Fencer grinned. “Maybe it was something the guy drank, huh?”
“No.” The bond salesman hesitated, stroked the outline of his jaw with thoughtful fingers. He looked worriedly at Charlotte Cobb. “I’m sorry as hell, but this is murder. I’ve got to tell them the truth.”
She stared.
Tolan said, “It was about four o’clock when I talked to Kitty Beale. Half an hour later, when I crossed the lobby on my way to the Palomar Room, I saw her again. Cobb was there, trying to pick her up. As I walked by, I overheard him invite her upstairs for a little private, cozy drinkie. . . .”
The San Alpa was an hour’s drive, over the steeply winding mountain road, from the county seat, so there was a long wait before Sheriff Ed Gleeson arrived. But Dr. Raymond, the house physician, took a look and said the murder had happened around five o’clock, give or take ten minutes. He was busy in the other half of the suite now, trying to sober up Leland Cobb. Doc Raymond wasn’t too hopeful, but he thought maybe a stomach pump and cold towels would have the suspect in shape to talk by the time the sheriff arrived.

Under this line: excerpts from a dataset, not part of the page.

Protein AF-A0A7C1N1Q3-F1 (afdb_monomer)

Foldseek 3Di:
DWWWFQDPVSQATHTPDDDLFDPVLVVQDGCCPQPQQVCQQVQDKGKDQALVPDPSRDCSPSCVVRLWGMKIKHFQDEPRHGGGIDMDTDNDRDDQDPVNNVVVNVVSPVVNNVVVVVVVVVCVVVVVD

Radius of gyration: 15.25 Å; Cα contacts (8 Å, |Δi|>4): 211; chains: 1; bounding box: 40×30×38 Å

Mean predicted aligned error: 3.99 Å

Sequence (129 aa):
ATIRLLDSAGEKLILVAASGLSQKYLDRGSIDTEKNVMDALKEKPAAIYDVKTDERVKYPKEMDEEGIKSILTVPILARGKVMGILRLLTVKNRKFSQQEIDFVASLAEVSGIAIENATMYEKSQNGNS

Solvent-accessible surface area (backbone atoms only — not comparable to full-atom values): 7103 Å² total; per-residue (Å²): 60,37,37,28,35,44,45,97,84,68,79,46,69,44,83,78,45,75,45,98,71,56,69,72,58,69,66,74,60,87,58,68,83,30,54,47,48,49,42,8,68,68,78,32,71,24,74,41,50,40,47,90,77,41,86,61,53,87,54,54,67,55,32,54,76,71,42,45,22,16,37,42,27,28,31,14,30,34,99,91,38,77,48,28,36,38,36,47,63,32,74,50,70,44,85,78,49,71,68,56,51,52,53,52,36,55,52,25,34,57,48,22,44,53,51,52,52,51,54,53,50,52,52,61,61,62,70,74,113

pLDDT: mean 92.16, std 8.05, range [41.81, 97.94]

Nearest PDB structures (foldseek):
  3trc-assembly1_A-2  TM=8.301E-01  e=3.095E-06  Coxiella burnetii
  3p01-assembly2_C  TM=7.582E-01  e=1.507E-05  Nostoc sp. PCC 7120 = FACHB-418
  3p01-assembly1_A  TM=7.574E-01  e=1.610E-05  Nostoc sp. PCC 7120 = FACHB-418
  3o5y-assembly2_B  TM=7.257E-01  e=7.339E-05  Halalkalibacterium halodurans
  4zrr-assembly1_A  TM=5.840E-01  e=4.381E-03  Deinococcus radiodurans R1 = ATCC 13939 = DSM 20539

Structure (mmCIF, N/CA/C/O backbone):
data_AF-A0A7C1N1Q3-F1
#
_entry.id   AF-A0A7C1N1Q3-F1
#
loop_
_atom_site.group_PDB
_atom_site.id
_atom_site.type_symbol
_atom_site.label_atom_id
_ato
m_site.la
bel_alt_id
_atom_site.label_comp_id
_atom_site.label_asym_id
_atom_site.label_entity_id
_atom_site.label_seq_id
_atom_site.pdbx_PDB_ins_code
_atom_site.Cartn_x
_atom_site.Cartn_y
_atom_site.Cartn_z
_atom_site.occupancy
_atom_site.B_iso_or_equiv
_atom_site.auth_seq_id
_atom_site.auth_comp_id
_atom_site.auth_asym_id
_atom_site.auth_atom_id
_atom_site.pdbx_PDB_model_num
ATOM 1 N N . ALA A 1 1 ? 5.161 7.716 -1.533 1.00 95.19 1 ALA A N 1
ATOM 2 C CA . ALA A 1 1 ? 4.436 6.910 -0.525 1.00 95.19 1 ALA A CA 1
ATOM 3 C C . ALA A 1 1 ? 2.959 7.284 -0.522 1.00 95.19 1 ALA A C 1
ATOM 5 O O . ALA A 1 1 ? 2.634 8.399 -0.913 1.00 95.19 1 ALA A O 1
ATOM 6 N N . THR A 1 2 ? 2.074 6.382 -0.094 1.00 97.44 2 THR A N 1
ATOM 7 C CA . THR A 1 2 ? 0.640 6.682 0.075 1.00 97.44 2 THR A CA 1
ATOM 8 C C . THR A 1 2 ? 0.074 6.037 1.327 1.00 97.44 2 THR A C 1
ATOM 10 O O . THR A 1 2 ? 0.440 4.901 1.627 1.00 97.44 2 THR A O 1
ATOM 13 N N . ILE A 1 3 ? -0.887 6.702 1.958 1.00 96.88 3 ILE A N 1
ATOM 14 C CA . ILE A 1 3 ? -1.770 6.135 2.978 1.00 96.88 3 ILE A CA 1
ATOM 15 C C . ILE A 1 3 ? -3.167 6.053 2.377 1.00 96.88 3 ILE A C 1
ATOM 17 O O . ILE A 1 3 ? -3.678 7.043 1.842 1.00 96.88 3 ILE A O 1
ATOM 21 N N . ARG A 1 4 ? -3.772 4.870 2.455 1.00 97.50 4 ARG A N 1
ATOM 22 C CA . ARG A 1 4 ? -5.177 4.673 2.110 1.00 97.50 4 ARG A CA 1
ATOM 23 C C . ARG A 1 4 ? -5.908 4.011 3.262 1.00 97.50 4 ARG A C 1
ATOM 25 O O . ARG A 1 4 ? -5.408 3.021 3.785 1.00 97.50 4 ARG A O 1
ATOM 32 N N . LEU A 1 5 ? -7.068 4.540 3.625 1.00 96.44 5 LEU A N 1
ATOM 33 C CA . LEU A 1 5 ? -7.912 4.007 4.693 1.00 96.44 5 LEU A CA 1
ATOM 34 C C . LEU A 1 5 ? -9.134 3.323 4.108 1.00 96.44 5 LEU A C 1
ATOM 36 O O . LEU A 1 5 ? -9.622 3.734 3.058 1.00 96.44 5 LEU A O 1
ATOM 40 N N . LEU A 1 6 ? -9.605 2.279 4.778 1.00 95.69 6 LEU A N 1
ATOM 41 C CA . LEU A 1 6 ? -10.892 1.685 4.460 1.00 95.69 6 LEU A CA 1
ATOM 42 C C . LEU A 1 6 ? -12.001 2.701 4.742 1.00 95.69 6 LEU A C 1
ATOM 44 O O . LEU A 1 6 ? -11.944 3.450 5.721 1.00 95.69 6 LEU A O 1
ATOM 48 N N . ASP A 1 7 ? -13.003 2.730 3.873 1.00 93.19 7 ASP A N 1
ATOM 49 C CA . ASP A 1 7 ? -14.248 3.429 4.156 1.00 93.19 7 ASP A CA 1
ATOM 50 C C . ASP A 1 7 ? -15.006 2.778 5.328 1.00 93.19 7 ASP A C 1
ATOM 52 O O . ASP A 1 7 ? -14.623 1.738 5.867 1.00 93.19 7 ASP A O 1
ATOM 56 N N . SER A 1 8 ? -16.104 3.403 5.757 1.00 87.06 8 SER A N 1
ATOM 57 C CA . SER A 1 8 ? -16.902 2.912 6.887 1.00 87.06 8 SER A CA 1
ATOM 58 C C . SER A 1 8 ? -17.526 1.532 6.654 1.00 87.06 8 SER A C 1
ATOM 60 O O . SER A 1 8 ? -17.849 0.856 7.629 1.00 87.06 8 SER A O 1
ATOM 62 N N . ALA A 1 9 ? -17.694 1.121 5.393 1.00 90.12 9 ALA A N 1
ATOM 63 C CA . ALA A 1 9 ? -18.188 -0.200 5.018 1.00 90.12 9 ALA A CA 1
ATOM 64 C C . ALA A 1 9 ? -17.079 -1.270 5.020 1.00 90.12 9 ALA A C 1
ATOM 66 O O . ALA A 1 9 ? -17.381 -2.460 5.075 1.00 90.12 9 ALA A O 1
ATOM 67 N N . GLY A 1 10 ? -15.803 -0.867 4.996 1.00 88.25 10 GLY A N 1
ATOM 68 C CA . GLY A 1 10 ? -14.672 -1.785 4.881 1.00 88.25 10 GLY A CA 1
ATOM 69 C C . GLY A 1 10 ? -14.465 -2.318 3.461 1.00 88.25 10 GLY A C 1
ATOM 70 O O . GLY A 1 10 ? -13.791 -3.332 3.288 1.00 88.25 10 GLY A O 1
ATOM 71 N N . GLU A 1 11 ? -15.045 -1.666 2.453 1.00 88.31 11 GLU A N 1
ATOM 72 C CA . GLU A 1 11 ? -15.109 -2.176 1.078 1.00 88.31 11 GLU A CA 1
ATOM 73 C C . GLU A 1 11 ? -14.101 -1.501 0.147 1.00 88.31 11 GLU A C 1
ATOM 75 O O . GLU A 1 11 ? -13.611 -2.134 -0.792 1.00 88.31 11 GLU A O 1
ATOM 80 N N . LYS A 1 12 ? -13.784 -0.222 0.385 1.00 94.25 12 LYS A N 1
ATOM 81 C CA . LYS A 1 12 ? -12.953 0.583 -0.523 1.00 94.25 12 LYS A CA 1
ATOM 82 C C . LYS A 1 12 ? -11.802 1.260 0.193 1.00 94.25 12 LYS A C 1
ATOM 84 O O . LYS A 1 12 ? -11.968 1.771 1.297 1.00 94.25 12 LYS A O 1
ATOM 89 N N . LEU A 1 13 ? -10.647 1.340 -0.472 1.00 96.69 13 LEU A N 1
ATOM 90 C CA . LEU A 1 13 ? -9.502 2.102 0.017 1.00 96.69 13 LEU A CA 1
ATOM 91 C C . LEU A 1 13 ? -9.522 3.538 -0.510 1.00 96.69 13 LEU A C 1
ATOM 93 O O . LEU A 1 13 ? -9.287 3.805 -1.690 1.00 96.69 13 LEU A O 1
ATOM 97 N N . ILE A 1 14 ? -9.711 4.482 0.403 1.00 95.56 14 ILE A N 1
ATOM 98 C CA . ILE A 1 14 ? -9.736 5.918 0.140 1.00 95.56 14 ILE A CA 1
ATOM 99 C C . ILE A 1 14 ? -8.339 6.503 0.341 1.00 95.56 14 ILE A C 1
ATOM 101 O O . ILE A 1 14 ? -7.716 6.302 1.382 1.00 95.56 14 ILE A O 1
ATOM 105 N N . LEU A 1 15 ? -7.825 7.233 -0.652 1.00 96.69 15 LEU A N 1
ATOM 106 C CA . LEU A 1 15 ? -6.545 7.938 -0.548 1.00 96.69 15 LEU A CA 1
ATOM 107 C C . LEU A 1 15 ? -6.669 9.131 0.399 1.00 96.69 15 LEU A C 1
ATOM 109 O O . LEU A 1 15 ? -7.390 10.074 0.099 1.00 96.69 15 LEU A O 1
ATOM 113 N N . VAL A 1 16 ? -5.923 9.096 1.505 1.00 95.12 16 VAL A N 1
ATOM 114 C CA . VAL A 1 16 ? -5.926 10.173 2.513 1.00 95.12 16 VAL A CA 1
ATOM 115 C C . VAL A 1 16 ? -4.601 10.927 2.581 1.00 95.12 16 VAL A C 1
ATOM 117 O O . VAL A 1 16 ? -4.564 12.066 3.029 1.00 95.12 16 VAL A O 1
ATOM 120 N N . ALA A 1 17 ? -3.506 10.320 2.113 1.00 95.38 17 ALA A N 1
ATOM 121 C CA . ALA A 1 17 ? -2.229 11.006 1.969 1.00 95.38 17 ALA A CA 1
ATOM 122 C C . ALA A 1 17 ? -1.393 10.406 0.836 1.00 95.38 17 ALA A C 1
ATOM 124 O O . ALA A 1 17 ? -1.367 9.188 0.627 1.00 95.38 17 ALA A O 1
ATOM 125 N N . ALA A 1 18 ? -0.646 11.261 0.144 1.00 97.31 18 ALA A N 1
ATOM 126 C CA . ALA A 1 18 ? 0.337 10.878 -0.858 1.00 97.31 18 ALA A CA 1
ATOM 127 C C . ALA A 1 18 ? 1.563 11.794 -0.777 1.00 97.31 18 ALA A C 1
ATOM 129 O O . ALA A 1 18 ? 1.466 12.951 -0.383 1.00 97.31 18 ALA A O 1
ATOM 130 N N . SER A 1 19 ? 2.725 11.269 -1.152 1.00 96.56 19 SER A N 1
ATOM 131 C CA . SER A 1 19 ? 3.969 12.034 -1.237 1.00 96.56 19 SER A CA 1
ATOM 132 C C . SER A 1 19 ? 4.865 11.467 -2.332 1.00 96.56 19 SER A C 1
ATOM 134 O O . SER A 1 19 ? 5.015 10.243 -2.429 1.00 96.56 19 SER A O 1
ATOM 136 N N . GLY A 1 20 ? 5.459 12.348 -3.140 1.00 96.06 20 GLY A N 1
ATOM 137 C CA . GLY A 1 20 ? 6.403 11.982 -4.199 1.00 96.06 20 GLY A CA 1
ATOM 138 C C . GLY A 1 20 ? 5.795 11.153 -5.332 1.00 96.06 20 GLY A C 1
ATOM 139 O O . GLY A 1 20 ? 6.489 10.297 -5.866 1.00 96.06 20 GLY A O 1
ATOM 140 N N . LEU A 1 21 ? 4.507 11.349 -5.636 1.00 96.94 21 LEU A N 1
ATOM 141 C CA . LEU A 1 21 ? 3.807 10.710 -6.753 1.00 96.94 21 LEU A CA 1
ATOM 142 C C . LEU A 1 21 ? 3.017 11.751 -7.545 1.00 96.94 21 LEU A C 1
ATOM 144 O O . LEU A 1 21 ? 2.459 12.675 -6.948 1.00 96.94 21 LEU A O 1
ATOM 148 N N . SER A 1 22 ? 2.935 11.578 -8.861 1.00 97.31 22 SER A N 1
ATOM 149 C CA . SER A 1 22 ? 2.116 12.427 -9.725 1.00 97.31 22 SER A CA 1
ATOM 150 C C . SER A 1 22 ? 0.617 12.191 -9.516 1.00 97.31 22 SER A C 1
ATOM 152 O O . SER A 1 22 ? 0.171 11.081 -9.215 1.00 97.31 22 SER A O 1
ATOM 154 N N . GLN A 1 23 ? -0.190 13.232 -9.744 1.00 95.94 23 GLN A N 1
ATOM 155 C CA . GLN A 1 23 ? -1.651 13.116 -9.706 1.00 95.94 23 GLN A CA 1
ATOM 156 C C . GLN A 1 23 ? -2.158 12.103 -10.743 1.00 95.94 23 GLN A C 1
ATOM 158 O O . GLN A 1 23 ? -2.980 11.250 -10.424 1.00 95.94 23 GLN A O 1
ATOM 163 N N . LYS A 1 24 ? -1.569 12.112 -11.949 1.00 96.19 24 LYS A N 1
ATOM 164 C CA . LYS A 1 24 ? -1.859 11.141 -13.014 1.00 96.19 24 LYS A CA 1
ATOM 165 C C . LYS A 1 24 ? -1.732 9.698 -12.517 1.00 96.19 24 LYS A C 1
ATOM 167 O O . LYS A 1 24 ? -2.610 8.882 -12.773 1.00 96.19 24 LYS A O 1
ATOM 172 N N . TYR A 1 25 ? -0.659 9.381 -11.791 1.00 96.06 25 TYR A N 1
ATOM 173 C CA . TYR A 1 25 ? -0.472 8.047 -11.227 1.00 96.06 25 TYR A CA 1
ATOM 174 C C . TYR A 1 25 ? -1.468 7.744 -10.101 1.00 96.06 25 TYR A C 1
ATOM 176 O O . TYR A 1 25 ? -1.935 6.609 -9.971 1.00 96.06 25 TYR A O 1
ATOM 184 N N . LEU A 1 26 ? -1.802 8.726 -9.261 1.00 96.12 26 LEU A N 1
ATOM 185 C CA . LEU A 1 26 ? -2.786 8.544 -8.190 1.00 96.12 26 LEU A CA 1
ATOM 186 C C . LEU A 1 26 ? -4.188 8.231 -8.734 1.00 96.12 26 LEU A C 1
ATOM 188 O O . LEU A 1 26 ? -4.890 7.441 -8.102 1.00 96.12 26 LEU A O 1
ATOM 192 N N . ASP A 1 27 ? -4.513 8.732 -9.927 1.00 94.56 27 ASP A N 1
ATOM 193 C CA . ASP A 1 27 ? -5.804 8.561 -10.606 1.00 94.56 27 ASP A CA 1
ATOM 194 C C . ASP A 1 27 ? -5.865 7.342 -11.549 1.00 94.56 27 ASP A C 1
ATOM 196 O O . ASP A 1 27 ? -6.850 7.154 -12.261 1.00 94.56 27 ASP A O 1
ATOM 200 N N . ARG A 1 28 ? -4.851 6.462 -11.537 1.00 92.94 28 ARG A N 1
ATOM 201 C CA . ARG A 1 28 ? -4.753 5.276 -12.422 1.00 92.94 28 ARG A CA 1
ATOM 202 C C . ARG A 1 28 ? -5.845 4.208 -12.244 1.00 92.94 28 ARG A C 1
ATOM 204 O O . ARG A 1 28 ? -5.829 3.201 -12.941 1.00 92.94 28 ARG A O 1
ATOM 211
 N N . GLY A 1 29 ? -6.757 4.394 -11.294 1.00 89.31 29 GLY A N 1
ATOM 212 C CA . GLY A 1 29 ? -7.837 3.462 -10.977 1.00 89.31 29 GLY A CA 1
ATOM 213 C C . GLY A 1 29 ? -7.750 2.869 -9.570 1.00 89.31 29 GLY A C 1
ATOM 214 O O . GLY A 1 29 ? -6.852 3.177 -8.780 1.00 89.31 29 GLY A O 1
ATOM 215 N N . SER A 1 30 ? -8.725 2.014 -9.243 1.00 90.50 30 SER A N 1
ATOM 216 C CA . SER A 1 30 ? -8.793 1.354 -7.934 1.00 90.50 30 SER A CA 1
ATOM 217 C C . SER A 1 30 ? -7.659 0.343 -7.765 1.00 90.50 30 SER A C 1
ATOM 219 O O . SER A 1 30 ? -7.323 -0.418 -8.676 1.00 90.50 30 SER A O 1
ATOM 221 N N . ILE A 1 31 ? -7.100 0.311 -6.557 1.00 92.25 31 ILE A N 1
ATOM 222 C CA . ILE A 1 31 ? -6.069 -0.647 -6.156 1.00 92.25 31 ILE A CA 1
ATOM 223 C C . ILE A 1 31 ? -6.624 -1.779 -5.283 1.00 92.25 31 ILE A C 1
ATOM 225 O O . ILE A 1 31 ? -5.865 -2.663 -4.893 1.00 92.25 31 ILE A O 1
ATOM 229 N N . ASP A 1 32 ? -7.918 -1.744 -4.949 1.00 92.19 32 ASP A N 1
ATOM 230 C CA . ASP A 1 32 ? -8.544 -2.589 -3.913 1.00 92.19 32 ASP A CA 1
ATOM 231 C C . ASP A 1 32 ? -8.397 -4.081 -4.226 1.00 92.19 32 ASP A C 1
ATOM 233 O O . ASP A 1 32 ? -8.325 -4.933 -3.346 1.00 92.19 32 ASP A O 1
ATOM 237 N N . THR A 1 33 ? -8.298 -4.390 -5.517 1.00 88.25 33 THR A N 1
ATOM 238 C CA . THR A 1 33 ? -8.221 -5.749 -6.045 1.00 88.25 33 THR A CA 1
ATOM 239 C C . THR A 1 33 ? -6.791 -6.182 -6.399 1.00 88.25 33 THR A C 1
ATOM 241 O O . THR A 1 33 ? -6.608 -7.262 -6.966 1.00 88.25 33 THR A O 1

O’Hanna and Fencer and Endicott were taking a minute to talk over matters.
“You know,” O’Hanna said, “I think maybe Charlotte’s got something on the ball.”
Endicott stared. “You mean she might get him off?”
“Maybe he didn’t do it,” O’Hanna said.
That got them.
“Well,” O’Hanna asked, “if he did, why did he? What’s his motive for killing this girl, this schoolteacher he’d never even laid eyes on before?”